Der Vortrag befasst sich mit Risikofaktoren, der Prävalenz und Behandlungsoptionen der Posttraumatischen Belastungsstörung (PTBS) bei Kindern und Jugendlichen. Etwa ein Fünftel von Kindern und Jugendlichen entwickelt nach einem traumatischen Ereignis eine PTBS. Mädchen sind häufiger betroffen als Jungen. Zwischenmenschliche Traumata gehen mit einem höheren PTBS-Risiko einher als akzidentielle Traumata. Prävalenzzahlen sind immer auch abhängig von den zugrundeliegenden Diagnosekriterien. Die zukünftigen Kriterien nach ICD-11 haben sich diesbezüglich als für Kinder und Jugendliche teilweise problematisch erwiesen. Es besteht ein hohes Risiko, bei durchaus belasteten Kindern und Jugendlichen fälschlicherweise keine PTBS-Diagnose zu vergeben und sie auch nicht adäquat zu behandeln.

Zur Behandlung: Immer wieder heißt es, in strafrechtlich relevanten Fällen sollte mit dem Beginn der Behandlung bis zum Abschluss des juristischen Verfahrens gewartet werden. Solche Äußerungen sind lebensfern und als ethisch bedenklich einzustufen. Als mögliche Behandlungsoptionen werden insbesondere bewährte kognitiv-verhaltenstherapeutische und auch innovative metakognitive Interventionen dargestellt.

16:00 II PTSD: Auch eine Erkrankung des höheren Lebensalters?

Priv.-Doz. Dr. med. Stefan Schröder, Güstrow

Die Posttraumatische Belastungsstörung (PTBS bzw. PTSD) und – als neue nosologische Entität gemäß ICD-11 – auch die komplexe PTBS (kPTBS bzw. cPTSD) stehen im Fokus psychiatrischer Forschung und Praxis. Der Einfluss unserer Erlebnisse auf unsere Psyche und unsere Persönlichkeit rückt damit stärker in den Vordergrund unserer Disziplin.

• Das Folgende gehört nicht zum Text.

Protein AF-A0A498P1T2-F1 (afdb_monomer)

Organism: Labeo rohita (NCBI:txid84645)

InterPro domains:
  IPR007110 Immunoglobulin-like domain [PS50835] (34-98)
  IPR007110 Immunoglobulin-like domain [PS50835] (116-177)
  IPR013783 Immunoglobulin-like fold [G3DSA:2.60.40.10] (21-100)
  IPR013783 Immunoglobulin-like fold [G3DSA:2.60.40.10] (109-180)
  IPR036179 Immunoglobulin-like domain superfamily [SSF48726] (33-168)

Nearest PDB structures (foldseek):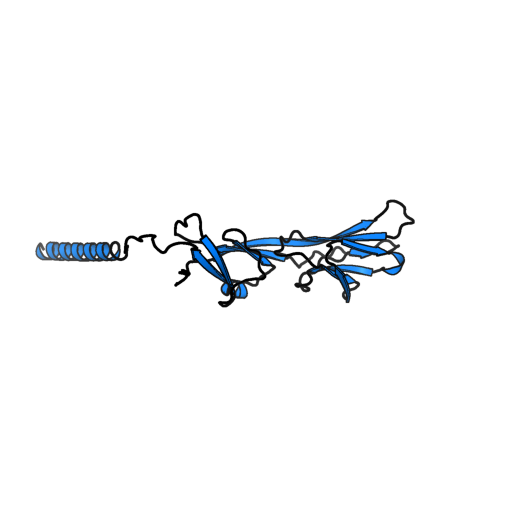
  4x4m-assembly1_E  TM=3.329E-01  e=2.232E-04  Homo sapiens
  1ccz-assembly1_A  TM=5.331E-01  e=2.277E-01  Homo sapiens
  4znc-assembly3_F  TM=2.732E-01  e=3.976E-02  Homo sapiens
  6cmg-assembly1_B  TM=2.830E-01  e=5.307E-01  Homo sapiens
  6sff-assembly1_A-2  TM=2.806E-01  e=6.219E-01  Mus musculus

Secondary structure (DSSP, 8-state):
-----B---PEEEEEEEEEEEEEEEES-S-TT--EEEEEEEE-S--SS---EEEEETTEEEEEESSSEEEEEHHHH-EEEEEEETTBTTSPPPPEEE-SSPP----PPP--EEEEEEEEE--SS---SSEEEEEEETTEEP-SSEEETTEEEEES--HHHHTTEEEEEEE-S-S---------SSHHHHHHHHHHHHHHHHHHHHH--

Solvent-accessible surface area (backbone atoms only — not comparable to full-atom values): 12460 Å² total; per-residue (Å²): 137,80,80,65,66,48,86,51,59,62,74,49,81,46,82,44,85,27,53,44,45,61,44,77,43,68,74,52,90,52,89,83,53,52,44,32,37,38,36,52,45,6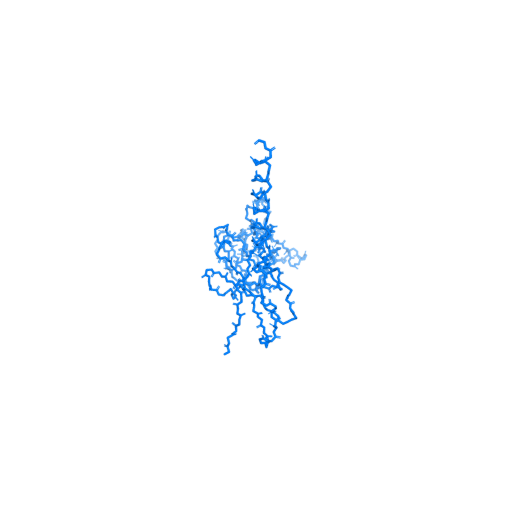3,70,60,89,69,60,60,92,58,43,26,30,35,28,44,73,90,36,89,67,53,76,37,74,48,54,59,47,78,48,42,32,92,84,55,55,44,39,33,31,38,22,41,65,92,39,75,85,54,42,25,41,66,47,75,39,55,91,59,88,69,82,82,73,84,65,80,67,87,48,63,45,33,40,36,37,37,34,58,44,72,96,68,90,75,70,94,54,64,44,66,45,46,24,48,78,85,40,73,63,82,83,58,29,70,56,83,52,31,40,48,43,76,59,72,52,80,74,59,57,73,39,52,49,42,29,44,39,59,70,76,74,89,82,67,82,68,78,87,74,86,90,72,53,67,66,54,51,52,52,53,51,53,53,51,52,52,51,50,52,53,55,57,60,70,74,103

Sequence (208 aa):
MNDGVKHLSSAAVSLTVTDLQLRMNPVSKDPTDERVQLTCNTSCPLASGGHYYWMKNGQRFTYTQSSNMFVLISRNAGSFSCSRYLNLEHRSSSVCVSQSVCWDVTYTSTRVCALVILSCLTTYILNDSHTYIWYKNGRQVTDGFTKVNKLYLDSVSNEELQQYSCAVGVSGDPTVQIPSNPESSTALLITVIILSVLLILTLTGVLW

Structure (mmCIF, N/CA/C/O backbone):
data_AF-A0A498P1T2-F1
#
_entry.id   AF-A0A498P1T2-F1
#
loop_
_atom_site.group_PDB
_atom_site.id
_atom_site.type_symbol
_atom_site.label_atom_id
_atom_site.label_alt_id
_atom_site.label_comp_id
_atom_site.label_asym_id
_atom_site.label_entity_id
_atom_site.label_seq_id
_atom_site.pdbx_PDB_ins_code
_atom_site.Cartn_x
_atom_site.Cartn_y
_atom_site.Cartn_z
_atom_site.occupancy
_atom_site.B_iso_or_equiv
_atom_site.auth_seq_id
_atom_site.auth_comp_id
_atom_site.auth_asym_id
_atom_site.auth_atom_id
_atom_site.pdbx_PDB_model_num
ATOM 1 N N . MET A 1 1 ? -38.514 2.954 19.714 1.00 31.02 1 MET A N 1
ATOM 2 C CA . MET A 1 1 ? -37.483 1.982 19.304 1.00 31.02 1 MET A CA 1
ATOM 3 C C . MET A 1 1 ? -36.160 2.670 19.575 1.00 31.02 1 MET A C 1
ATOM 5 O O . MET A 1 1 ? -35.777 3.537 18.807 1.00 31.02 1 MET A O 1
ATOM 9 N N . ASN A 1 2 ? -35.594 2.452 20.762 1.00 34.31 2 ASN A N 1
ATOM 10 C CA . ASN A 1 2 ? -34.337 3.084 21.155 1.00 34.31 2 ASN A CA 1
ATOM 11 C C . ASN A 1 2 ? -33.252 2.038 20.944 1.00 34.31 2 ASN A C 1
ATOM 13 O O . ASN A 1 2 ? -33.100 1.146 21.778 1.00 34.31 2 ASN A O 1
ATOM 17 N N . ASP A 1 3 ? -32.555 2.120 19.816 1.00 40.59 3 ASP A N 1
ATOM 18 C CA . ASP A 1 3 ? -31.388 1.287 19.549 1.00 40.59 3 ASP A CA 1
ATOM 19 C C . ASP A 1 3 ? -30.314 1.670 20.574 1.00 40.59 3 ASP A C 1
ATOM 21 O O . ASP A 1 3 ? -29.712 2.744 20.519 1.00 40.59 3 ASP A O 1
ATOM 25 N N . GLY A 1 4 ? -30.173 0.838 21.606 1.00 46.06 4 GLY A N 1
ATOM 26 C CA . GLY A 1 4 ? -29.337 1.097 22.771 1.00 46.06 4 GLY A CA 1
ATOM 27 C C . GLY A 1 4 ? -27.856 0.967 22.441 1.00 46.06 4 GLY A C 1
ATOM 28 O O . GLY A 1 4 ? -27.227 -0.026 22.798 1.00 46.06 4 GLY A O 1
ATOM 29 N N . VAL A 1 5 ? -27.287 1.970 21.775 1.00 50.91 5 VAL A N 1
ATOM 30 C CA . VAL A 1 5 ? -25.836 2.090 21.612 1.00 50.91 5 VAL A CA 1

Der Einfluss dieser Erlebnisse erstreckt sich ja sogar auf unsere Nachkommen, nicht nur durch Vorbild und Pädagogik, sondern sogar epigenetisch. Psychotraumatologisch-psychotherapeutisches Denken und Handeln bekommt somit größeren Raum, wie die verdienstvolle LVR-Fokustagung am 15.03.2023 in Köln unterstreicht. Dies gilt auch für das Feld der Altersmedizin. Durch den russischen Angriffskrieg auf die Ukraine seit dem 24.02.2022 kommen bei unseren höchstaltrigen Mitmenschen Erinnerungen an den zweiten Weltkrieg hoch, die wir therapeutisch aufzufangen haben.